Interpreting the Unemployment Rate

 Last week we saw the unemployment rate post  a significant drop from 8.1% to 7.8%.  In addition this report was based on a gain of 873,000 jobs in September, the largest monthly increase in nearly 30 years.   On the surface this appears to be excellent news, but looking more deeply the report was more mixed.

     When the employment data is reported monthly, there are two surveys being used.  One is a survey of households, which is how the unemployment rate is determined.  The other report, which is more extensive,  is based on a survey of businesses.

      The business survey report showed an increase of 114,000 jobs in September, down modestly from the 142,000 gain in August.  Gains of around 100,000 jobs per month are consistent with the slow growth economy we have been experiencing.

      The jobs reported in the household survey tend to be more volatile on a month by month basis, in part because it is based on a smaller sample.  While September witnessed a huge increase in jobs based on the household survey, July and August actually registered declines.

     If the net jobs created are averaged for July through September, the household and business surveys show similar results.   Other economic data for September showed an economy that was improving, but did not signify a major acceleration.  For example surveys of purchasing managers showed moderate gains, but weekly jobless claims have not registered any meaningful  changes.

     The household survey includes people starting new businesses, which sometimes signifies turning points in the economy.  However, for September I think the bulk of the gain was a statistical anomaly, rather  than a meaningful turn in the economy.

     The figures just discussed are national.  However, for someone working or looking for a job, the local economy is more important.   Unemployment in California has been coming down, but it still was 10.6% in August, and an even higher 11.2% in LA County.

     Unemployment in the San Francisco area is lower than the state average, because of the technology industry.  This explains the relatively higher salaries in San Francisco versus Los Angeles.  Energy is benefitting North Dakota, with the lowest state unemployment rate at 3%.  High oil prices are also having a positive impact on the economy in Bakersfield.

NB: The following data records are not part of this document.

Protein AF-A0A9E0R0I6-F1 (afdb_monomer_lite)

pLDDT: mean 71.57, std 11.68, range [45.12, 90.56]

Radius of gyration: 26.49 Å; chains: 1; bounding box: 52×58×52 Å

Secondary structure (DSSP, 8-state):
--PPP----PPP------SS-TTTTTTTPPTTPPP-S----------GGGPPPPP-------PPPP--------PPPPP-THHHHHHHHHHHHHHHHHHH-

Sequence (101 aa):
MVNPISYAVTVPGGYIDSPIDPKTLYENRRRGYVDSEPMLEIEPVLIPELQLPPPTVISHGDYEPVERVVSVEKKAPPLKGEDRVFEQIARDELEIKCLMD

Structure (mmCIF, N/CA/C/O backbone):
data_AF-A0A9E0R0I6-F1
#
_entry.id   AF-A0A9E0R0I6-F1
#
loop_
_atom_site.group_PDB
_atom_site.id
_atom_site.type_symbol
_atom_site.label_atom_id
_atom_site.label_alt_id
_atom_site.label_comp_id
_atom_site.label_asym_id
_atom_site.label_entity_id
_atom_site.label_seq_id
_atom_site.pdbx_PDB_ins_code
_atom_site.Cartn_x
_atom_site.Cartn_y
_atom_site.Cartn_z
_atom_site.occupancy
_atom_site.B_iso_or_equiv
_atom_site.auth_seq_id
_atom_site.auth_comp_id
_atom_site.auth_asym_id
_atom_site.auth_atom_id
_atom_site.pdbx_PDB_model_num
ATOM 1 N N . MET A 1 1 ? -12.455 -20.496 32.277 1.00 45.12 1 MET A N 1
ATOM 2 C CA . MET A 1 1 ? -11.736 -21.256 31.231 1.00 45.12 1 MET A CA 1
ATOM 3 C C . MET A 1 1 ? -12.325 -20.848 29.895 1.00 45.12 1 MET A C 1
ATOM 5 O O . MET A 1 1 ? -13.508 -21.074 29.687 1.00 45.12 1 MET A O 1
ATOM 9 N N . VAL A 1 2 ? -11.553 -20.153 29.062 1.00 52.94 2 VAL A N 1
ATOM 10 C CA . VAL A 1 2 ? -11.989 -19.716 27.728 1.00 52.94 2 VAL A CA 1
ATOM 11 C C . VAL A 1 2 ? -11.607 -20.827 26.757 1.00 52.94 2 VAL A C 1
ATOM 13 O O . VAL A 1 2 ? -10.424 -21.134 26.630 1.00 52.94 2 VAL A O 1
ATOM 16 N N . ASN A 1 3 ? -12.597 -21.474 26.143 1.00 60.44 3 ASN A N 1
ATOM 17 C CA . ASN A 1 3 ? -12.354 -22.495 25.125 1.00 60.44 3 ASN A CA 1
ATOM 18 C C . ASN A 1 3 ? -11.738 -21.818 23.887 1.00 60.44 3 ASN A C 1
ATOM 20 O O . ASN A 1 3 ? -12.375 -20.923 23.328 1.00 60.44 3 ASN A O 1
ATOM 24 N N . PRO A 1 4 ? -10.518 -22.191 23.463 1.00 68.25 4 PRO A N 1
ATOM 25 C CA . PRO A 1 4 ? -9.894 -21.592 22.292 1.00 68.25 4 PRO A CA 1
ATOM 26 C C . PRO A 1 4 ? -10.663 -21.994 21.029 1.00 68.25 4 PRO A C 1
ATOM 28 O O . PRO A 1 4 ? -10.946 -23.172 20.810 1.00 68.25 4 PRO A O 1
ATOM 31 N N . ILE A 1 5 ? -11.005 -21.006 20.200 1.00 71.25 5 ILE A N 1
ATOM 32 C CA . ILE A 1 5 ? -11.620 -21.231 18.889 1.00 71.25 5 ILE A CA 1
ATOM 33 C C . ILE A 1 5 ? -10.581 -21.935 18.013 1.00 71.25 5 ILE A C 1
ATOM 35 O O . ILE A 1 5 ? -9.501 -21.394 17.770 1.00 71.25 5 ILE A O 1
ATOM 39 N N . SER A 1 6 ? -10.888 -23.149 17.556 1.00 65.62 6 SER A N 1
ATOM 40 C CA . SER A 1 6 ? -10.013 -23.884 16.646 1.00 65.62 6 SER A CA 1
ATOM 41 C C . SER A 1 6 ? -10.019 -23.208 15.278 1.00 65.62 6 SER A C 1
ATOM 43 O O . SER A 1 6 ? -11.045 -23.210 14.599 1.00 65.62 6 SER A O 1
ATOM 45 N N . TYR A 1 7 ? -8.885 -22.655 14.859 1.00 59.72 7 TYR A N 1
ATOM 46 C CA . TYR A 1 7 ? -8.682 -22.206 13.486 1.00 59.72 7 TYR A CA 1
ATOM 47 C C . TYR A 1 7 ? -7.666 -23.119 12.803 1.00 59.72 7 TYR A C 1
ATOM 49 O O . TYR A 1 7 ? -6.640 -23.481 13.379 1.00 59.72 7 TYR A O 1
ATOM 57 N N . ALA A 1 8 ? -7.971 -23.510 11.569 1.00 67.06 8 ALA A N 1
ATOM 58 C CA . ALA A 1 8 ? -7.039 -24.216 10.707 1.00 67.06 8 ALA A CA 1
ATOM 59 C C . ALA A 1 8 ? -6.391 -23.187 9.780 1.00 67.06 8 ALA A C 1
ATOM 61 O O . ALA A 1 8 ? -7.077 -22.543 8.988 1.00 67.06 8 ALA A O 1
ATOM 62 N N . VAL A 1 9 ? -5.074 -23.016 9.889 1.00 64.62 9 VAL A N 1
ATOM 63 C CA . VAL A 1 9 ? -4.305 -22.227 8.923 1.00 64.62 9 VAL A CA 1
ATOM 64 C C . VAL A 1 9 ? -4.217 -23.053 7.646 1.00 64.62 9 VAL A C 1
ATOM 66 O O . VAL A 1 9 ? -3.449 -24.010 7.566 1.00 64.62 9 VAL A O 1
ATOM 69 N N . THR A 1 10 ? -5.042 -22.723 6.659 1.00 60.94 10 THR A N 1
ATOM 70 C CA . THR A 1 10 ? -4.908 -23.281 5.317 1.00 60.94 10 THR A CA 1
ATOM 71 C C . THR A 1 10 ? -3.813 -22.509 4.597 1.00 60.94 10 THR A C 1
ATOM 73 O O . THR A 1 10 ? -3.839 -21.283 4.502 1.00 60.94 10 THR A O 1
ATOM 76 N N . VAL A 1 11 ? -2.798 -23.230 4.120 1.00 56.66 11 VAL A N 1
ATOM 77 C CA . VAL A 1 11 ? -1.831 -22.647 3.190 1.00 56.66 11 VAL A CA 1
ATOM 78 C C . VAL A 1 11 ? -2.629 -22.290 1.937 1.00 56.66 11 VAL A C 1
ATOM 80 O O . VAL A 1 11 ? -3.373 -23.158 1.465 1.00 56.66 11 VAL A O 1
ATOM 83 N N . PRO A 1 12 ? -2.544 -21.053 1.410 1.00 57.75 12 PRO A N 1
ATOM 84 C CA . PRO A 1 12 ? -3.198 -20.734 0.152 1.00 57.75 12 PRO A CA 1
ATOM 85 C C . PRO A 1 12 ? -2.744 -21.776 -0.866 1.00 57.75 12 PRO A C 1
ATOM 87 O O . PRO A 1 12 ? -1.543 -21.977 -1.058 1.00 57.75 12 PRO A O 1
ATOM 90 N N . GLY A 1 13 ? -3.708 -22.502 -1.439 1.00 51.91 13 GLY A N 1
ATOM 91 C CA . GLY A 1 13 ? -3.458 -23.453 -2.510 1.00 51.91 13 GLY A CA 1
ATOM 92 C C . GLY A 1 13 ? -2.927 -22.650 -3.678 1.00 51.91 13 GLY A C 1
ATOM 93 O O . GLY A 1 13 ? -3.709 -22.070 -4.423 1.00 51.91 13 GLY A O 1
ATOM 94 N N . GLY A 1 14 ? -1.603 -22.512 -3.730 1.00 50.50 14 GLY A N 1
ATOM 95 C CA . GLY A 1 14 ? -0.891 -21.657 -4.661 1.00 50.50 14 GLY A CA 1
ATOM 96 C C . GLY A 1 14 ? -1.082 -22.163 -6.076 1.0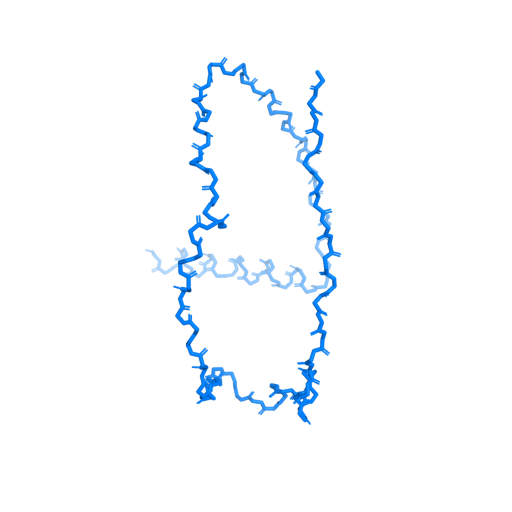0 50.50 14 GLY A C 1
ATOM 97 O O . GLY A 1 14 ? -0.211 -22.829 -6.621 1.00 50.50 14 GLY A O 1
ATOM 98 N N . TYR A 1 15 ? -2.222 -21.838 -6.673 1.00 50.16 15 TYR A N 1
ATOM 99 C CA . TYR A 1 15 ? -2.380 -21.838 -8.110 1.00 50.16 15 TYR A CA 1
ATOM 100 C C . TYR A 1 15 ? -1.860 -20.491 -8.609 1.00 50.16 15 TYR A C 1
ATOM 102 O O . TYR A 1 15 ? -2.618 -19.571 -8.901 1.00 50.16 15 TYR A O 1
ATOM 110 N N . ILE A 1 16 ? -0.534 -20.356 -8.624 1.00 53.50 16 ILE A N 1
ATOM 111 C CA . ILE A 1 16 ? 0.145 -19.311 -9.390 1.00 53.50 16 ILE A CA 1
ATOM 112 C C . ILE A 1 16 ? 0.523 -19.972 -10.710 1.00 53.50 16 ILE A C 1
ATOM 114 O O . ILE A 1 16 ? 1.681 -20.278 -10.960 1.00 53.50 16 ILE A O 1
ATOM 118 N N . ASP A 1 17 ? -0.476 -20.239 -11.543 1.00 48.16 17 ASP A N 1
ATOM 119 C CA . ASP A 1 17 ? -0.247 -20.502 -12.965 1.00 48.16 17 ASP A CA 1
ATOM 120 C C . ASP A 1 17 ? -0.297 -19.159 -13.704 1.00 48.16 17 ASP A C 1
ATOM 122 O O . ASP A 1 17 ? -1.034 -18.955 -14.665 1.00 48.16 17 ASP A O 1
ATOM 126 N N . SER A 1 18 ? 0.437 -18.182 -13.162 1.00 53.22 18 SER A N 1
ATOM 127 C CA . SER A 1 18 ? 0.776 -16.990 -13.917 1.00 53.22 18 SER A CA 1
ATOM 128 C C . SER A 1 18 ? 2.055 -17.332 -14.671 1.00 53.22 18 SER A C 1
ATOM 130 O O . SER A 1 18 ? 3.062 -17.637 -14.029 1.00 53.22 18 SER A O 1
ATOM 132 N N . PRO A 1 19 ? 2.070 -17.272 -16.011 1.00 57.12 19 PRO A N 1
ATOM 133 C CA . PRO A 1 19 ? 3.294 -17.463 -16.787 1.00 57.12 19 PRO A CA 1
ATOM 134 C C . PRO A 1 19 ? 4.331 -16.352 -16.529 1.00 57.12 19 PRO A C 1
ATOM 136 O O . PRO A 1 19 ? 5.414 -16.370 -17.112 1.00 57.12 19 PRO A O 1
ATOM 139 N N . ILE A 1 20 ? 4.000 -15.372 -15.682 1.00 63.97 20 ILE A N 1
ATOM 140 C CA . ILE A 1 20 ? 4.799 -14.195 -15.381 1.00 63.97 20 ILE A CA 1
ATOM 141 C C . ILE A 1 20 ? 5.412 -14.353 -13.987 1.00 63.97 20 ILE A C 1
ATOM 143 O O . ILE A 1 20 ? 4.696 -14.473 -12.993 1.00 63.97 20 ILE A O 1
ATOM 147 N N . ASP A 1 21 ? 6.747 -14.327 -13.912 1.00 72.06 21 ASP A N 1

     For those who own stocks, assuming a diversified portfolio, the national economy is more important than the local economy. In addition the global economy is significant, since an increasing share of U.S. corporate earnings are earned overseas.

     On the surface seeing the national unemployment rate dip below 8% was a pleasant surprise.  However, I think we would need to see several more months of data to confirm a real improvement in the economy. For now it appears the economy is still in its slow growth pattern.